The closest thing to a monument to these women might be the Women’s Faculty Club. The first-of-its-kind institution was initially organized in 1919, partly out of necessity: the original Faculty Club served men only, and women faculty literally needed somewhere to have lunch. But it’s likely that Stebbins, Peixotto, and the handful of rising faculty stars they recruited to start the place—like Barbara Armstrong, a law professor who later helped draft the Social Security Act of 1935—were also influenced by the events of the previous year.
“All of a sudden you realize how much you need human companionship,” says Mary Remy, the longtime manager of the club, where a lounge and a live music series (not to mention a scholarship) bear Stebbins’ name. In the words of an early Women’s Faculty Club member, says Remy, Stebbins was “a wonderful example of iron fist and velvet glove—very sweet on the surface, but determined to get what she wanted, and when she was told the men’s faculty club had no place for women, that was it.”

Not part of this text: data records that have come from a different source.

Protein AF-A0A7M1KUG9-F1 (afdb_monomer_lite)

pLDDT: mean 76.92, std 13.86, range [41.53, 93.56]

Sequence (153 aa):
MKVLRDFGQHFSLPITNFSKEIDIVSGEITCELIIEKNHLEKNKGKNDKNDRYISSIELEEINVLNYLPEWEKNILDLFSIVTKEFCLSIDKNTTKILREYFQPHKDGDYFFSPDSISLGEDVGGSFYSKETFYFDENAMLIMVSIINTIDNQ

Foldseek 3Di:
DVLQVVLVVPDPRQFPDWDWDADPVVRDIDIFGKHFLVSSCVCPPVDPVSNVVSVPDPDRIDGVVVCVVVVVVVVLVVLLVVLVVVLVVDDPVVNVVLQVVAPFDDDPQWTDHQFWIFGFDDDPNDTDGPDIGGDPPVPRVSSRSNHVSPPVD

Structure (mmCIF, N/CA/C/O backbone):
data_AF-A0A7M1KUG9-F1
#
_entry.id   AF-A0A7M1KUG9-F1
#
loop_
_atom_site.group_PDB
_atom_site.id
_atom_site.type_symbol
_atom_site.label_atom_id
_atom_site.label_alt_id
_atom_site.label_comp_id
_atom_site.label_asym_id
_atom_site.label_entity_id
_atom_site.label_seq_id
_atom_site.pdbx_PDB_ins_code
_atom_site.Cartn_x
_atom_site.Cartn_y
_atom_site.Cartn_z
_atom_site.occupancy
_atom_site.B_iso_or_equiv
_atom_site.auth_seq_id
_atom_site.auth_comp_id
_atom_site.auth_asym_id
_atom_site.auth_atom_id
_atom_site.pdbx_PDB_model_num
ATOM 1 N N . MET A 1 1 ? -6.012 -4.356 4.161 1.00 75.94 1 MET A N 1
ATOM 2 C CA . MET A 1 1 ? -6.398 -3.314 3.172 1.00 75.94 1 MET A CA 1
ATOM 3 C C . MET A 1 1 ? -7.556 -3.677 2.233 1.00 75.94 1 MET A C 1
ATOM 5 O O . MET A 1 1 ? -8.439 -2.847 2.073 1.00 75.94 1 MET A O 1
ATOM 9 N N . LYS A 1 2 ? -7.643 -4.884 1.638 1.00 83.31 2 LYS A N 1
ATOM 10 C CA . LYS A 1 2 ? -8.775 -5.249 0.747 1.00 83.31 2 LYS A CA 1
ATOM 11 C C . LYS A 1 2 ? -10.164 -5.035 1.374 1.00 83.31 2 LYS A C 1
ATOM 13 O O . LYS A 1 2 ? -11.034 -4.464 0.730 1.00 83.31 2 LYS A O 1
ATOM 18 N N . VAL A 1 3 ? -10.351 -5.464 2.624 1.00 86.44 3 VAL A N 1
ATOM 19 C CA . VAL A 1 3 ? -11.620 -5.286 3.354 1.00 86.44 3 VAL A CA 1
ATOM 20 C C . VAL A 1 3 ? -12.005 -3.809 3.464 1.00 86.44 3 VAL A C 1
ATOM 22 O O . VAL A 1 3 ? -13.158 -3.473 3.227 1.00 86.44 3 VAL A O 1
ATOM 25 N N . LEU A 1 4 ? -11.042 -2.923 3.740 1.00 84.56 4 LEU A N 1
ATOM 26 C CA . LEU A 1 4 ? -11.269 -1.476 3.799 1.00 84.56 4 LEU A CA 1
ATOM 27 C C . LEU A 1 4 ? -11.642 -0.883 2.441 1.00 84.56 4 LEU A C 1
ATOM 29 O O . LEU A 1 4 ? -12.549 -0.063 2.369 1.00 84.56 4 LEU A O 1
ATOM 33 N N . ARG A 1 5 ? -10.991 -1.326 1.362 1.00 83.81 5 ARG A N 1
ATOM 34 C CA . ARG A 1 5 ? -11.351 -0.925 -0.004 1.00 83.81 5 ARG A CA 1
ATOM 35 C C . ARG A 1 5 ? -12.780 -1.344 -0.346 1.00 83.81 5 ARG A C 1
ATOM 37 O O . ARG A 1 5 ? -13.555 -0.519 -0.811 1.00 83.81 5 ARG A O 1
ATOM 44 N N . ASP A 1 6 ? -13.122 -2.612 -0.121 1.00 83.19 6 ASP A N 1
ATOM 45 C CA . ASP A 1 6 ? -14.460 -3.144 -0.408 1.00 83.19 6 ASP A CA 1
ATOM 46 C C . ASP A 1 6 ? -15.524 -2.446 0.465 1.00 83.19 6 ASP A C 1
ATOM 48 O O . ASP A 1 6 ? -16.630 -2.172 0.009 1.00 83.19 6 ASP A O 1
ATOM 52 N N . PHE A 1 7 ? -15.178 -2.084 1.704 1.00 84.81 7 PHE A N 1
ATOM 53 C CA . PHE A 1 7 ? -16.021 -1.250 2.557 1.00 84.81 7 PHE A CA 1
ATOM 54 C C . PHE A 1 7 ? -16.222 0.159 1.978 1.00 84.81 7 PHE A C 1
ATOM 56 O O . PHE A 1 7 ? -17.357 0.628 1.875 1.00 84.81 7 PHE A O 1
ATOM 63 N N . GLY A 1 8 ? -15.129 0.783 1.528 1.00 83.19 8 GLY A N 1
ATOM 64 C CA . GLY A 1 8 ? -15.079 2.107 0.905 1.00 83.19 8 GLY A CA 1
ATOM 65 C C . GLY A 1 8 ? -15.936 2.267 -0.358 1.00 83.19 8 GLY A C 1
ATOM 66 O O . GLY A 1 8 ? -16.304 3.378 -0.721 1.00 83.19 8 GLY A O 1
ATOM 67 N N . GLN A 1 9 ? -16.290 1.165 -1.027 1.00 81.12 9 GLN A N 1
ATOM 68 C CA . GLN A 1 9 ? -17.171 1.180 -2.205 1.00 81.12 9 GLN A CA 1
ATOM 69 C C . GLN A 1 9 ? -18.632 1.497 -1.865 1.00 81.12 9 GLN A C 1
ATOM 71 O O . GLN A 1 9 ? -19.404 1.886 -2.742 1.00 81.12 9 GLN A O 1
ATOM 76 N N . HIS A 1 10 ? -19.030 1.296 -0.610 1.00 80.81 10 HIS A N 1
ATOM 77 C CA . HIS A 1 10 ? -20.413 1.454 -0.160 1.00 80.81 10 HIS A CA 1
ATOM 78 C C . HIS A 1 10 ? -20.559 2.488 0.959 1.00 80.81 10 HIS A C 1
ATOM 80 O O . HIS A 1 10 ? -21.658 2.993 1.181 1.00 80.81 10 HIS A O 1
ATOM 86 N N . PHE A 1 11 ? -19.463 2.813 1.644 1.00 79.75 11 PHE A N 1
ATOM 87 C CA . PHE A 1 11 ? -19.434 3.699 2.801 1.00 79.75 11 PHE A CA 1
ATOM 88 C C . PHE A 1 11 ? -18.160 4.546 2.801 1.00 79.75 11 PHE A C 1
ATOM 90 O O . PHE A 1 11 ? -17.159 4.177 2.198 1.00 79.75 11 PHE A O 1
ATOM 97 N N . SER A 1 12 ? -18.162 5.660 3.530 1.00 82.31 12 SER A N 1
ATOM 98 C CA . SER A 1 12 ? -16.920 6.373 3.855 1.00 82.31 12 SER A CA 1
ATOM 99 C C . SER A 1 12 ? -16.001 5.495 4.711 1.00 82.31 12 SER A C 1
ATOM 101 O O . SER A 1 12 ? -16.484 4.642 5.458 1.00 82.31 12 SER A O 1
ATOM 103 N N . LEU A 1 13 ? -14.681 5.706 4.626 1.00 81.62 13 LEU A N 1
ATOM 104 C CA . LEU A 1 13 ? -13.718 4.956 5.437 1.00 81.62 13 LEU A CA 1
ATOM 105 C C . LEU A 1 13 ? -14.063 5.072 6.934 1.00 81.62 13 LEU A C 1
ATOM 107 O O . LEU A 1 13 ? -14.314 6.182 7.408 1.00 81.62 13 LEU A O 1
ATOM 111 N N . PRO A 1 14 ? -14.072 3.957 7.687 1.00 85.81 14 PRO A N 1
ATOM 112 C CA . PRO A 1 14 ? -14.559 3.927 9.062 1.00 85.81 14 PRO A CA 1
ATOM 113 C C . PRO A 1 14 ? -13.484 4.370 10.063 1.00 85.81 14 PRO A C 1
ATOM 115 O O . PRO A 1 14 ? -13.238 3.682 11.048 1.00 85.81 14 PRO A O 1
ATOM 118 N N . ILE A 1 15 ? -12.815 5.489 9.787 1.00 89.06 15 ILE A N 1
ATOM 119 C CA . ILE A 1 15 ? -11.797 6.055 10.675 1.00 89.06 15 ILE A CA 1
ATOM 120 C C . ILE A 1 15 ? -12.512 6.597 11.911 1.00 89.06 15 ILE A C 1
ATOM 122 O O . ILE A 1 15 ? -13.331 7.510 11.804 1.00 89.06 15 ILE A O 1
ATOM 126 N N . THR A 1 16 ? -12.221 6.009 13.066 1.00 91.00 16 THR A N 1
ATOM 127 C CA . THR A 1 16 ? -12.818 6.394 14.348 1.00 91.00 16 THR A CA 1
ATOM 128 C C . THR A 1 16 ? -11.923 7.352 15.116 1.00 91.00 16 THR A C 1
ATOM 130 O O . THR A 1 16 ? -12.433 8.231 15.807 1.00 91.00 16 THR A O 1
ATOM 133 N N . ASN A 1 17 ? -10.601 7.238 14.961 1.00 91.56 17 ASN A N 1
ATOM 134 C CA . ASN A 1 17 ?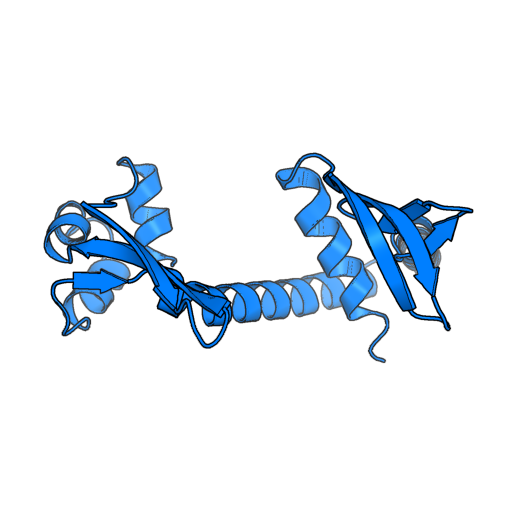 -9.659 8.136 15.613 1.00 91.56 17 ASN A CA 1
ATOM 135 C C . ASN A 1 17 ? -8.363 8.312 14.809 1.00 91.56 17 ASN A C 1
ATOM 137 O O . ASN A 1 17 ? -7.989 7.468 13.992 1.00 91.56 17 ASN A O 1
ATOM 141 N N . PHE A 1 18 ? -7.669 9.414 15.075 1.00 91.31 18 PHE A N 1
ATOM 142 C CA . PHE A 1 18 ? -6.322 9.686 14.594 1.00 91.31 18 PHE A CA 1
ATOM 143 C C . PHE A 1 18 ? -5.484 10.209 15.759 1.00 91.31 18 PHE A C 1
ATOM 145 O O . PHE A 1 18 ? -5.849 11.209 16.381 1.00 91.31 18 PHE A O 1
ATOM 152 N N . SER A 1 19 ? -4.364 9.549 16.040 1.00 90.94 19 SER A N 1
ATOM 153 C CA . SER A 1 19 ? -3.404 9.984 17.051 1.00 90.94 19 SER A CA 1
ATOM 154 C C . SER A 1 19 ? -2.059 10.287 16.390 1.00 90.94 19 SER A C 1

There were social clubs for women, notes Nerad, “but the women who built [the Women’s Faculty Club] had something totally different in mind.” It was a physical space where academic women could bring guests, hold meetings—and organize activities that were meaningful to their careers, that served to advance their professional lives. Importantly, it did not have volunteer service as its primary function.
Lunch with a colleague might not seem revolutionary. But as the letter-writer who chastised women for not knitting during meetings so aptly put it: “A great deal can be accomplished in odd moments.”
Emma Silvers is a Bay Area freelance writer and editor.
From the Fall 2020 issue of California.